I don’t have a strong belief that this experience won’t generalize, but, I want to flag the jump between “this worked for me” and an implied “this’ll work for everyone/most-people.” (I expect most people would benefit from hearing this suggestion, just generally have a yellow-flag about some of the phrasings you have here)
Clarification (I’ll add this to the OP):
The ideal that I’m looking for are things that will take a smart researcher (like 95th percentile alignment researcher, i.e. there are somewhere between 10-30 people who might count) at least 30 minutes to solve the problem, and most alignment researchers maybe would have a 50% change of figuring it out in 1-3 hours.
The ideal is that people have to:
a) go through a period of planning, and replanning
b) spend at least some time feeling like the problem is totally opaque and they don’t have traction.
c) have to reach for tools that they don’t normally reach for.
It may be that we just don’t have evals at this level yet, and I might take what I can get, but, it’s what I’m aiming for.
I’m not trying to make an IQ test – my sense from the literature is that you basically can’t raise IQ through training.

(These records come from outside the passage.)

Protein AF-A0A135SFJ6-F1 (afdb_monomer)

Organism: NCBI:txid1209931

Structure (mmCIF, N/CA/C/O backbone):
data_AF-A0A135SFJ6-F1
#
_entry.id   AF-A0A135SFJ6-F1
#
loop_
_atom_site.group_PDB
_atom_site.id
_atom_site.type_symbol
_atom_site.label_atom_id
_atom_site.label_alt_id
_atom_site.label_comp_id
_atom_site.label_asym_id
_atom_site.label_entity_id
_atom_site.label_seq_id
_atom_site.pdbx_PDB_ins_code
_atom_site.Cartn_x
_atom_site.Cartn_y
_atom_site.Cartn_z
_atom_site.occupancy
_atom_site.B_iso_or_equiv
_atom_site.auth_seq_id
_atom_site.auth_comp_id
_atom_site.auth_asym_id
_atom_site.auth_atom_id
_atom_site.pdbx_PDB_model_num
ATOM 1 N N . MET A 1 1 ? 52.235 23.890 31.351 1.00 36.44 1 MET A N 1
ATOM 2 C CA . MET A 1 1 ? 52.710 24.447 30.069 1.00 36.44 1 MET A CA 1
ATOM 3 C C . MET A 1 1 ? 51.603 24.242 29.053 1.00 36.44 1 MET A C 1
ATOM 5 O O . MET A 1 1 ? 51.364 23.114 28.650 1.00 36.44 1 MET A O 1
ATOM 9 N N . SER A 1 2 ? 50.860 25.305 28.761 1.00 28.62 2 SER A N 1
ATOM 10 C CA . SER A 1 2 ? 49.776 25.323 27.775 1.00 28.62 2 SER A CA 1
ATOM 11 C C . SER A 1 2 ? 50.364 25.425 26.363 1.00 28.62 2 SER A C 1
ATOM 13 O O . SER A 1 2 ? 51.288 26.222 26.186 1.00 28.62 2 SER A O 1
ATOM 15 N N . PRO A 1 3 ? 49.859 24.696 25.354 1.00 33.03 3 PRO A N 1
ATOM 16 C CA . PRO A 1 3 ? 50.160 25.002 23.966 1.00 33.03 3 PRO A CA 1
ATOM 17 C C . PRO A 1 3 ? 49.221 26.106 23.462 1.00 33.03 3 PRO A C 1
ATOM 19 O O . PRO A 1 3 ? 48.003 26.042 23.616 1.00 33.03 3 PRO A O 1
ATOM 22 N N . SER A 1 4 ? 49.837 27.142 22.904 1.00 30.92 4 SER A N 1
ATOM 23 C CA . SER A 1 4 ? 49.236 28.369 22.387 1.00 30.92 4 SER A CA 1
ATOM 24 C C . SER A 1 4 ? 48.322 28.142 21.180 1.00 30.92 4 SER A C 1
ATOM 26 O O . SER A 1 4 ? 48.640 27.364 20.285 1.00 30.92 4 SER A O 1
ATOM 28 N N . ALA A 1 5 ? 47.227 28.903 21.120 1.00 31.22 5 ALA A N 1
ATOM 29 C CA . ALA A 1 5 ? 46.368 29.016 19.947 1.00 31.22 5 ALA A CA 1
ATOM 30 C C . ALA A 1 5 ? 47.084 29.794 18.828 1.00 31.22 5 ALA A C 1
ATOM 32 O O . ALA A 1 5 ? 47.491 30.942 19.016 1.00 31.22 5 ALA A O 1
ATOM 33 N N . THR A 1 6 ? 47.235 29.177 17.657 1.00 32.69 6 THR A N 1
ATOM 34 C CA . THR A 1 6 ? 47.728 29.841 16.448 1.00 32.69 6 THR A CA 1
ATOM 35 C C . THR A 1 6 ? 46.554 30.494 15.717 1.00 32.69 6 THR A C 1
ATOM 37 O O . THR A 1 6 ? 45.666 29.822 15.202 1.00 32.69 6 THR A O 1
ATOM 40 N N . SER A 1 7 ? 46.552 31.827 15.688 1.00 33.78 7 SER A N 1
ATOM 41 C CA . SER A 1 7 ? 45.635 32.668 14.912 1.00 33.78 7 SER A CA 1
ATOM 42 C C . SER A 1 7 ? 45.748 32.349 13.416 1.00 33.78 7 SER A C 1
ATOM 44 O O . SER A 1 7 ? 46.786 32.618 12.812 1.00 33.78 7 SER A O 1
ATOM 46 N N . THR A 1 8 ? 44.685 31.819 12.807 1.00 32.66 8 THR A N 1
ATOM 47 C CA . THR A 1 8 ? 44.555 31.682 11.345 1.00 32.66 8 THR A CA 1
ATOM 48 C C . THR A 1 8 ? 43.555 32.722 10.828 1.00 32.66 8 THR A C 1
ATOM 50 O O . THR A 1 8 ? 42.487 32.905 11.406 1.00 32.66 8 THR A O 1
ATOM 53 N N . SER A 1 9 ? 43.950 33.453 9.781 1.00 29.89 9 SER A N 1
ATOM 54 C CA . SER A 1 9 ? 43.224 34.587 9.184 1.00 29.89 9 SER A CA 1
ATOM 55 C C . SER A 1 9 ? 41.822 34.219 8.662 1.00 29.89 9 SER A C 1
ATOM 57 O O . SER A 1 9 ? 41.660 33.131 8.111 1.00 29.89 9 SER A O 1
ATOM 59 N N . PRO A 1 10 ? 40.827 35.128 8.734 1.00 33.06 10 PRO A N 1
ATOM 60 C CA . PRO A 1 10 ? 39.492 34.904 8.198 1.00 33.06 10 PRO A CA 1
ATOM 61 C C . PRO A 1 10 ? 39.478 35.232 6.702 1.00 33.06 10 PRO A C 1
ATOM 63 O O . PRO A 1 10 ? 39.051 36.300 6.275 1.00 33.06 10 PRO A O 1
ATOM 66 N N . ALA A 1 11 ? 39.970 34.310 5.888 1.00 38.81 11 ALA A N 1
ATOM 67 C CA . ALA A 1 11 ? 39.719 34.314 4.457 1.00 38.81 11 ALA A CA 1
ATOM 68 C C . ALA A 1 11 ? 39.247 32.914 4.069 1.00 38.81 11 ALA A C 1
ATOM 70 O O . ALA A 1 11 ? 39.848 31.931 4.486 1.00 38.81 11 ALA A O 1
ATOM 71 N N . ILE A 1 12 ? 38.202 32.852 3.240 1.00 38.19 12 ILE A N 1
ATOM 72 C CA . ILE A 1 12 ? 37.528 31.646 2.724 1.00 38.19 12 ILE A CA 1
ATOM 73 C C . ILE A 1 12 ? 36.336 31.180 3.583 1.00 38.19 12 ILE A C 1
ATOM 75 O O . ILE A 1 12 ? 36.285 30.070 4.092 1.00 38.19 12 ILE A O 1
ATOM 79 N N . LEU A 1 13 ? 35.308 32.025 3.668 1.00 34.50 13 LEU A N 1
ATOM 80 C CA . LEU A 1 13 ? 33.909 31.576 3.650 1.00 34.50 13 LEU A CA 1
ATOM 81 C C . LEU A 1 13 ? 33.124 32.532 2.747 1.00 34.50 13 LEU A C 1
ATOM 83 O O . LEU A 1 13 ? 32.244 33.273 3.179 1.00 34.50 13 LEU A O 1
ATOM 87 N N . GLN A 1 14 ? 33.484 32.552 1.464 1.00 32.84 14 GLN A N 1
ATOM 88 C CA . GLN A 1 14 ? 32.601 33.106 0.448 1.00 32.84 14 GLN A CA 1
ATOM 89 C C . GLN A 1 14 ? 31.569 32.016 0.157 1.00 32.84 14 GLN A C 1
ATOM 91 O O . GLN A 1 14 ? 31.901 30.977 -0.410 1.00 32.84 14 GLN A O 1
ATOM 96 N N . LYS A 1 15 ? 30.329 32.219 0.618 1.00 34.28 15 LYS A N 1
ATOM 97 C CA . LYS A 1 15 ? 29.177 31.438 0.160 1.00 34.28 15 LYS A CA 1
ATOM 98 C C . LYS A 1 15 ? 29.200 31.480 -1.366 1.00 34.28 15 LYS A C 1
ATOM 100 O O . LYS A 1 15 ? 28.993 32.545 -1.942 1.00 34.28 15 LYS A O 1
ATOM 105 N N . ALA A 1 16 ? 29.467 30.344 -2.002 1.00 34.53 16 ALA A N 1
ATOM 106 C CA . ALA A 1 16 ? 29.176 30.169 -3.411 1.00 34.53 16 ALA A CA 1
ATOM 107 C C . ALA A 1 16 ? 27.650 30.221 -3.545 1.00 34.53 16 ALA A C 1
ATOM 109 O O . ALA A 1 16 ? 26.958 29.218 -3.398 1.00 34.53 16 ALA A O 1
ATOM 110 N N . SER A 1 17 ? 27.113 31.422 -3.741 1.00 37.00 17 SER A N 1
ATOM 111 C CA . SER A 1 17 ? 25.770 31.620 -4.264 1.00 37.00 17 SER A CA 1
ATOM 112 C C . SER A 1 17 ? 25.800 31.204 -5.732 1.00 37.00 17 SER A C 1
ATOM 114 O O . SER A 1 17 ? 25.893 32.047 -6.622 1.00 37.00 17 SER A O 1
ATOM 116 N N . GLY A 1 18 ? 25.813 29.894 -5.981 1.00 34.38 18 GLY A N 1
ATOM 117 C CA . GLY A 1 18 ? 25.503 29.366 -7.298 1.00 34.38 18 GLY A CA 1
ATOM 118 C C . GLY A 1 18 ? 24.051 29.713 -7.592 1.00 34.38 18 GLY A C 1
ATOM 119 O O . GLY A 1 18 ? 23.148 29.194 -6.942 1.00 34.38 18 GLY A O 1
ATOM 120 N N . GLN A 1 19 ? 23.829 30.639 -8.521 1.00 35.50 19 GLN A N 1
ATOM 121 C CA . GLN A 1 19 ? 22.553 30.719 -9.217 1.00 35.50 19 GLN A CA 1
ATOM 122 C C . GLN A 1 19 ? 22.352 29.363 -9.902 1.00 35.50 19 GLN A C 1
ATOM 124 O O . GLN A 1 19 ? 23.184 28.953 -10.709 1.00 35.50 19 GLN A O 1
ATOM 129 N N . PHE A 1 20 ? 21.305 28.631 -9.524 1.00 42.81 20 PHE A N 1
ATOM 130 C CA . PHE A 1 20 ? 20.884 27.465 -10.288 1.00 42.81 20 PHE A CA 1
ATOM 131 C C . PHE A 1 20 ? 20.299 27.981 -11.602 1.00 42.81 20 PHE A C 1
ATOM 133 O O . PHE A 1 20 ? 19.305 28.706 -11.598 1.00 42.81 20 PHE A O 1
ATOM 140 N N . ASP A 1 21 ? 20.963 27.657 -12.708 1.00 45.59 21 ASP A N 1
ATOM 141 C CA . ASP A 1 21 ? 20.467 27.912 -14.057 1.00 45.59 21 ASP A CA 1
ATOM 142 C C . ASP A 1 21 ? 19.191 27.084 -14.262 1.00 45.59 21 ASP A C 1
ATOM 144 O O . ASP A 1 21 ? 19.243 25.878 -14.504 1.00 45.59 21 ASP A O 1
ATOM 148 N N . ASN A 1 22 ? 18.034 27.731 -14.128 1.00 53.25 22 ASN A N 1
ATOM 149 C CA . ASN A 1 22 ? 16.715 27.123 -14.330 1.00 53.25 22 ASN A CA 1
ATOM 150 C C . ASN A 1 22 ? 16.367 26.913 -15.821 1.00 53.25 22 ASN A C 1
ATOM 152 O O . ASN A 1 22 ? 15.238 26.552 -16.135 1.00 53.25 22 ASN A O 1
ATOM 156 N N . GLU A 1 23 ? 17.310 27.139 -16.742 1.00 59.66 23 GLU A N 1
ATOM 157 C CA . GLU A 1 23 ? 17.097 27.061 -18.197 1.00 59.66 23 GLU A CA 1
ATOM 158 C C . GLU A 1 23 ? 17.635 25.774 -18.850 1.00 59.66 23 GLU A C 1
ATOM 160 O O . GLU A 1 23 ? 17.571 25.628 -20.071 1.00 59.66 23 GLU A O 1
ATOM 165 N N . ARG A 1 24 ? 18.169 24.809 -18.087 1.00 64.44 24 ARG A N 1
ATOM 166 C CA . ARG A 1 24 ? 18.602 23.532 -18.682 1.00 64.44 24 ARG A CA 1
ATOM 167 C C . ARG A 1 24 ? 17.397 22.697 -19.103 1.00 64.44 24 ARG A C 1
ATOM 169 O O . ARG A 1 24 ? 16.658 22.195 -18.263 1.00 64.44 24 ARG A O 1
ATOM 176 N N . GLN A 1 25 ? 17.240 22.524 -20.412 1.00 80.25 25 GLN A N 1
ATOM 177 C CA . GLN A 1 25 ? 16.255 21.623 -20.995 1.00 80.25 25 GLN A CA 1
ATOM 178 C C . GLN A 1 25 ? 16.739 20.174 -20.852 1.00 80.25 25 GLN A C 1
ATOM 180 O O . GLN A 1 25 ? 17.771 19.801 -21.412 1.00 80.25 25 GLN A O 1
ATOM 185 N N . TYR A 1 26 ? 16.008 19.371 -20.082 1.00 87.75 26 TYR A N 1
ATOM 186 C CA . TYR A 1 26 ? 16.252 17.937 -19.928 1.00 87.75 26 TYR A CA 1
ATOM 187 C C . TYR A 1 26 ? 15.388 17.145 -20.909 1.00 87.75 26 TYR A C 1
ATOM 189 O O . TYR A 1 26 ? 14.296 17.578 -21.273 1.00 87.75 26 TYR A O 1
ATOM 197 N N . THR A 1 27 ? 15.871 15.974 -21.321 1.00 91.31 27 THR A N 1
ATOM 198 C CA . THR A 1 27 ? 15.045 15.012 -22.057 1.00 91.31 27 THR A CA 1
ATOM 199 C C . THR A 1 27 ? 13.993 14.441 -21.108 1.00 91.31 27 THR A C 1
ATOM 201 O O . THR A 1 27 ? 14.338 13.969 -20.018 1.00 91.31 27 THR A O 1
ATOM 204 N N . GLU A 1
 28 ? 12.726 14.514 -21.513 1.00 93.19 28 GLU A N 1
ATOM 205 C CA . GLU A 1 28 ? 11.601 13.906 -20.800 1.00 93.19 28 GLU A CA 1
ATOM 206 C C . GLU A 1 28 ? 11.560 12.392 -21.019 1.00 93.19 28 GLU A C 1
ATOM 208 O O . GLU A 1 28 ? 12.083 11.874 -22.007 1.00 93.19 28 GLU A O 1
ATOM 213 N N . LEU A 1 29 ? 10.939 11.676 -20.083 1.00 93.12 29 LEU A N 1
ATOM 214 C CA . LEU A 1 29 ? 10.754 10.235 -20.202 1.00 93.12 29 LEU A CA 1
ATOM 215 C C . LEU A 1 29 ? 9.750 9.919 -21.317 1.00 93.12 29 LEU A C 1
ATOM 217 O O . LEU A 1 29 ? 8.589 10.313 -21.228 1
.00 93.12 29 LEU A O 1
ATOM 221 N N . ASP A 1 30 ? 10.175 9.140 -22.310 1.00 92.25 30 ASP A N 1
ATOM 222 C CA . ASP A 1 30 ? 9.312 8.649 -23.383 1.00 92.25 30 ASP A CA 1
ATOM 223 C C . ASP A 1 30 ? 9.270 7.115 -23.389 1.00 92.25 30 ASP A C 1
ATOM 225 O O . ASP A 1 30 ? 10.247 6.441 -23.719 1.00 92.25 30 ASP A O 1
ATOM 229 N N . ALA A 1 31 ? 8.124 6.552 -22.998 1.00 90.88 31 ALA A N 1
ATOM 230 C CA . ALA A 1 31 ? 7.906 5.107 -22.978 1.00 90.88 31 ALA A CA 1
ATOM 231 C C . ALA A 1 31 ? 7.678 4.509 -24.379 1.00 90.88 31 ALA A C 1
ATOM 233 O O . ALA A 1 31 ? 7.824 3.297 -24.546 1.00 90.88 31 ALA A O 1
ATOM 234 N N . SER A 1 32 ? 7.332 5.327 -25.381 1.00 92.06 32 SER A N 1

So many people have tried. This is very weird to me – subjectively it is just really obvious to me that I’m flexibly smarter in many ways than I was in 2011 when I started the rationality project, and this is due to me having a lot of habits I didn’t used to have. The hypotheses I currently have are:
You just have to be really motivated to do transfer learning, and a genuinely inspiring / good teacher, and it’s just really hard to replicate this sort of training scientifically
IQ is mostly measuring “fast intelligence”, because that’s what cost-effective to measure in large enough quantities to get a robust sample. i.e. it measures whether you can solve questions in like a few minutes which mostly depends on you being able to intuitively get it. It doesn’t measure your ability to figure out how to figure something out that requires longterm planning, which would allow a lot of planning skills to actually come into play.
Both seem probably at least somewhat true, but the latter one feels like a clearer story for why there would be potential (at least theoretically) in the space I’m exploring – IQ test take a few hours to take. It would be extremely expensive to do the theoretical statistically valid version of the thing I’m aiming at.
My explicit goal here is to train researchers who are capable of doing the kind of work necessary in worlds where Yudkowsky is right about the depth/breadth of alignment difficulty.